Return only the lines of the data below from the line with "ATOM 95 N N" up to and including the line with "ATOM 99 O O", exactly as written, with the pictures omitted.

* [Entries supplied]:
=== Section Start ===

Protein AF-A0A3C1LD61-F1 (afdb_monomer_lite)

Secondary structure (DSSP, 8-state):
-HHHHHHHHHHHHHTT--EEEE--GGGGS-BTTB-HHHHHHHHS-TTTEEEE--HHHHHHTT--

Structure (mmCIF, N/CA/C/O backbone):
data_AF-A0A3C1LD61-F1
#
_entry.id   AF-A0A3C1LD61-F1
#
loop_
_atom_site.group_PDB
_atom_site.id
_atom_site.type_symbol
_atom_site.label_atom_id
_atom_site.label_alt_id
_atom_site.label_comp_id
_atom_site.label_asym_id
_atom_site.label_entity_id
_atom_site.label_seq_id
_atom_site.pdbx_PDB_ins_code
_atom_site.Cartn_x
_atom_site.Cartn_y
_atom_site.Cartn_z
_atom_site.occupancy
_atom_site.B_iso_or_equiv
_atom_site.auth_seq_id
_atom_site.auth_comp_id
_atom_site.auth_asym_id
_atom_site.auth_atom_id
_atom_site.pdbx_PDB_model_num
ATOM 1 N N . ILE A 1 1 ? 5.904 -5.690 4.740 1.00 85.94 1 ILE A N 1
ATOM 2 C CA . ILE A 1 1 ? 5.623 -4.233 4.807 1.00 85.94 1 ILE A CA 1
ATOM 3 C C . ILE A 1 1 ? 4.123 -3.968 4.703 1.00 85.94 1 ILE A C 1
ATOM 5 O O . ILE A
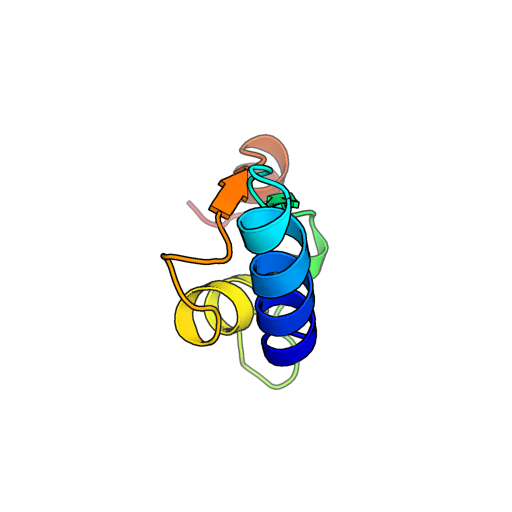 1 1 ? 3.590 -3.393 5.637 1.00 85.94 1 ILE A O 1
ATOM 9 N N . ALA A 1 2 ? 3.421 -4.436 3.662 1.00 91.81 2 ALA A N 1
ATOM 10 C CA . ALA A 1 2 ? 1.964 -4.251 3.548 1.00 91.81 2 ALA A CA 1
ATOM 11 C C . ALA A 1 2 ? 1.172 -4.783 4.766 1.00 91.81 2 ALA A C 1
ATOM 13 O O . ALA A 1 2 ? 0.389 -4.044 5.354 1.00 91.81 2 ALA A O 1
ATOM 14 N N . ASP A 1 3 ? 1.462 -6.002 5.237 1.00 95.06 3 ASP A N 1
ATOM 15 C CA . ASP A 1 3 ? 0.812 -6.555 6.442 1.00 95.06 3 ASP A CA 1
ATOM 16 C C . ASP A 1 3 ? 1.065 -5.719 7.701 1.00 95.06 3 ASP A C 1
ATOM 18 O O . ASP A 1 3 ? 0.181 -5.537 8.535 1.00 95.06 3 ASP A O 1
ATOM 22 N N . GLU A 1 4 ? 2.271 -5.169 7.832 1.00 95.94 4 GLU A N 1
ATOM 23 C CA . GLU A 1 4 ? 2.630 -4.287 8.942 1.00 95.94 4 GLU A CA 1
ATOM 24 C C . GLU A 1 4 ? 1.850 -2.965 8.870 1.00 95.94 4 GLU A C 1
ATOM 26 O O . GLU A 1 4 ? 1.439 -2.429 9.898 1.00 95.94 4 GLU A O 1
ATOM 31 N N . PHE A 1 5 ? 1.595 -2.447 7.665 1.00 96.06 5 PHE A N 1
ATOM 32 C CA . PHE A 1 5 ? 0.752 -1.267 7.468 1.00 96.06 5 PHE A CA 1
ATOM 33 C C . PHE A 1 5 ? -0.704 -1.560 7.812 1.00 96.06 5 PHE A C 1
ATOM 35 O O . PHE A 1 5 ? -1.318 -0.750 8.496 1.00 96.06 5 PHE A O 1
ATOM 42 N N . ASN A 1 6 ? -1.229 -2.731 7.447 1.00 96.75 6 ASN A N 1
ATOM 43 C CA . ASN A 1 6 ? -2.573 -3.148 7.852 1.00 96.75 6 ASN A CA 1
ATOM 44 C C . ASN A 1 6 ? -2.686 -3.245 9.382 1.00 96.75 6 ASN A C 1
ATOM 46 O O . ASN A 1 6 ? -3.634 -2.727 9.969 1.00 96.75 6 ASN A O 1
ATOM 50 N N . GLN A 1 7 ? -1.685 -3.825 10.054 1.00 97.44 7 GLN A N 1
ATOM 51 C CA . GLN A 1 7 ? -1.645 -3.890 11.520 1.00 97.44 7 GLN A CA 1
ATOM 52 C C . GLN A 1 7 ? -1.615 -2.496 12.164 1.00 97.44 7 GLN A C 1
ATOM 54 O O . GLN A 1 7 ? -2.337 -2.244 13.131 1.00 97.44 7 GLN A O 1
ATOM 59 N N . LYS A 1 8 ? -0.812 -1.570 11.626 1.00 96.56 8 LYS A N 1
ATOM 60 C CA . LYS A 1 8 ? -0.772 -0.173 12.089 1.00 96.56 8 LYS A CA 1
ATOM 61 C C . LYS A 1 8 ? -2.092 0.547 11.817 1.00 96.56 8 LYS A C 1
ATOM 63 O O . LYS A 1 8 ? -2.593 1.224 12.709 1.00 96.56 8 LYS A O 1
ATOM 68 N N . GLY A 1 9 ? -2.686 0.339 10.645 1.00 97.06 9 GLY A N 1
ATOM 69 C CA . GLY A 1 9 ? -3.993 0.866 10.265 1.00 97.06 9 GLY A CA 1
ATOM 70 C C . GLY A 1 9 ? -5.102 0.422 11.214 1.00 97.06 9 GLY A C 1
ATOM 71 O O . GLY A 1 9 ? -5.878 1.256 11.673 1.00 97.06 9 GLY A O 1
ATOM 72 N N . GLU A 1 10 ? -5.120 -0.852 11.615 1.00 97.62 10 GLU A N 1
ATOM 73 C CA . GLU A 1 10 ? -6.042 -1.361 12.640 1.00 97.62 10 GLU A CA 1
ATOM 74 C C . GLU A 1 10 ? -5.868 -0.655 13.989 1.00 97.62 10 GLU A C 1
ATOM 76 O O . GLU A 1 10 ? -6.845 -0.259 14.630 1.00 97.62 10 GLU A O 1
ATOM 81 N N . ILE A 1 11 ? -4.622 -0.470 14.437 1.00 97.56 11 ILE A N 1
ATOM 82 C CA . ILE A 1 11 ? -4.330 0.230 15.694 1.00 97.56 11 ILE A CA 1
ATOM 83 C C . ILE A 1 11 ? -4.785 1.692 15.608 1.00 97.56 11 ILE A C 1
ATOM 85 O O . ILE A 1 11 ? -5.460 2.173 16.520 1.00 97.56 11 ILE A O 1
ATOM 89 N N . CYS A 1 12 ? -4.467 2.394 14.520 1.00 96.75 12 CYS A N 1
ATOM 90 C CA . CYS A 1 12 ? -4.885 3.777 14.301 1.00 96.75 12 CYS A CA 1
ATOM 91 C C . CYS A 1 12 ? -6.414 3.897 14.280 1.00 96.75 12 CYS A C 1
ATOM 93 O O . CYS A 1 12 ? -6.974 4.705 15.024 1.00 96.75 12 CYS A O 1
ATOM 95 N N . LYS A 1 13 ? -7.099 3.034 13.524
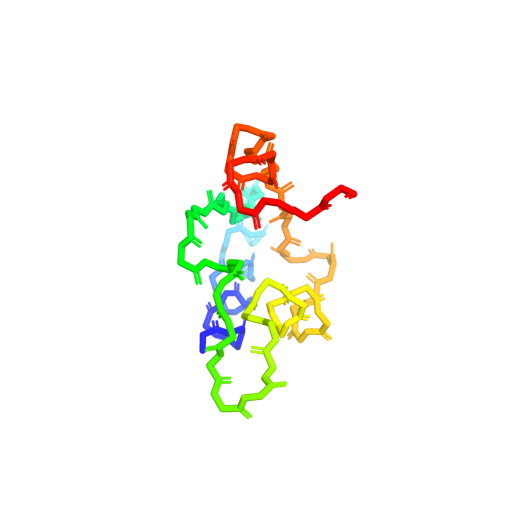 1.00 96.44 13 LYS A N 1
ATOM 96 C CA . LYS A 1 13 ? -8.560 3.031 13.385 1.00 96.44 13 LYS A CA 1
ATOM 97 C C . LYS A 1 13 ? -9.273 2.802 14.713 1.00 96.44 13 LYS A C 1
ATOM 99 O O . LYS A 1 13 ? -10.240 3.502 15.005 1.00 96.44 13 LYS A O 1
ATOM 104 N N . LYS A 1 14 ? -8.767 1.894 15.557 1.00 97.38 14 LYS A N 1
ATOM 105 C CA . LYS A 1 14 ? -9.287 1.670 16.923 1.00 97.38 14 LYS A CA 1
ATOM 106 C C . LYS A 1 14 ? -9.224 2.919 17.802 1.00 97.38 14 LYS A C 1
ATOM 108 O O . LYS A 1 14 ? -10.022 3.048 18.722 1.00 97.38 14 LYS A O 1
ATOM 113 N N . ASN A 1 15 ? -8.305 3.833 17.507 1.00 97.31 15 ASN A N 1
ATOM 114 C CA . ASN A 1 15 ? -8.135 5.099 18.213 1.00 97.31 15 ASN A CA 1
ATOM 115 C C . ASN A 1 15 ? -8.744 6.294 17.453 1.00 97.31 15 ASN A C 1
ATOM 117 O O . ASN A 1 15 ? -8.497 7.438 17.820 1.00 97.31 15 ASN A O 1
ATOM 121 N N . GLY A 1 16 ? -9.528 6.052 16.394 1.00 95.25 16 GLY A N 1
ATOM 122 C CA . GLY A 1 16 ? -10.159 7.110 15.599 1.00 95.25 16 GLY A CA 1
ATOM 123 C C . GLY A 1 16 ? -9.193 7.900 14.707 1.00 95.25 16 GLY A C 1
ATOM 124 O O . GLY A 1 16 ? -9.531 8.995 14.268 1.00 95.25 16 GLY A O 1
ATOM 125 N N . ILE A 1 17 ? -8.002 7.
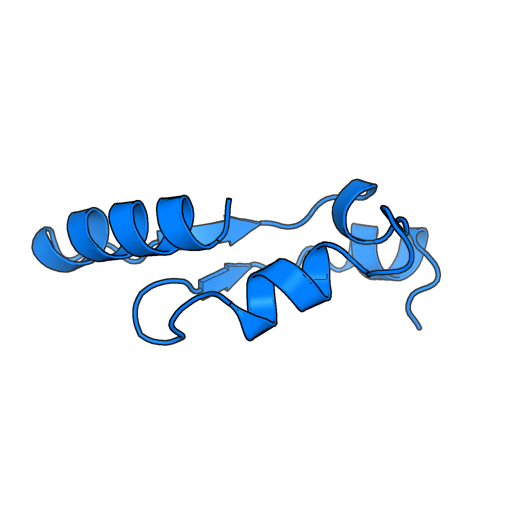362 14.436 1.00 95.81 17 ILE A N 1
ATOM 126 C CA . ILE A 1 17 ? -6.965 7.977 13.599 1.00 95.81 17 ILE A CA 1
ATOM 127 C C . ILE A 1 17 ? -6.900 7.236 12.260 1.00 95.81 17 ILE A C 1
ATOM 129 O O . ILE A 1 17 ? -7.007 6.011 12.213 1.00 95.81 17 ILE A O 1
ATOM 133 N N . ARG A 1 18 ? -6.692 7.968 11.161 1.00 94.56 18 ARG A N 1
ATOM 134 C CA . ARG A 1 18 ? -6.417 7.374 9.845 1.00 94.56 18 ARG A CA 1
ATOM 135 C C . ARG A 1 18 ? -4.916 7.178 9.668 1.00 94.56 18 ARG A C 1
ATOM 137 O O . ARG A 1 18 ? -4.142 8.092 9.943 1.00 94.56 18 ARG A O 1
ATOM 144 N N . PHE A 1 19 ? -4.515 5.990 9.232 1.00 96.38 19 PHE A N 1
ATOM 145 C CA . PHE A 1 19 ? -3.132 5.702 8.874 1.00 96.38 19 PHE A CA 1
ATOM 146 C C . PHE A 1 19 ? -2.949 5.927 7.373 1.00 96.38 19 PHE A C 1
ATOM 148 O O . PHE A 1 19 ? -3.709 5.378 6.578 1.00 96.38 19 PHE A O 1
ATOM 155 N N . ALA A 1 20 ? -1.942 6.710 6.996 1.00 93.88 20 ALA A N 1
ATOM 156 C CA . ALA A 1 20 ? -1.602 6.968 5.605 1.00 93.88 20 ALA A CA 1
ATOM 157 C C . ALA A 1 20 ? -0.120 6.686 5.354 1.00 93.88 20 ALA A C 1
ATOM 159 O O . ALA A 1 20 ? 0.729 6.971 6.202 1.00 93.88 20 ALA A O 1
ATOM 160 N N . TYR A 1 21 ? 0.186 6.144 4.180 1.00 93.19 21 TYR A N 1
ATOM 161 C CA . TYR A 1 21 ? 1.547 6.002 3.688 1.00 93.19 21 TYR A CA 1
ATOM 162 C C . TYR A 1 21 ? 1.866 7.099 2.673 1.00 93.19 21 TYR A C 1
ATOM 164 O O . TYR A 1 21 ? 1.110 7.320 1.730 1.00 93.19 21 TYR A O 1
ATOM 172 N N . HIS A 1 22 ? 3.009 7.752 2.861 1.00 90.69 22 HIS A N 1
ATOM 173 C CA . HIS A 1 22 ? 3.523 8.793 1.979 1.00 90.69 22 HIS A CA 1
ATOM 174 C C . HIS A 1 22 ? 4.684 8.230 1.147 1.00 90.69 22 HIS A C 1
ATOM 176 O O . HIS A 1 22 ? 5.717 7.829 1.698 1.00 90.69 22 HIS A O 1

=== Section End ===

* [Exercise solution]:
ATOM 95 N N . LYS A 1 13 ? -7.099 3.034 13.524
 1.00 96.44 13 LYS A N 1
ATOM 96 C CA . LYS A 1 13 ? -8.560 3.031 13.385 1.00 96.44 13 LYS A CA 1
ATOM 97 C C . LYS A 1 13 ? -9.273 2.802 14.713 1.00 96.44 13 LYS A C 1
ATOM 99 O O . LYS A 1 13 ? -10.240 3.502 15.005 1.00 96.44 13 LYS A O 1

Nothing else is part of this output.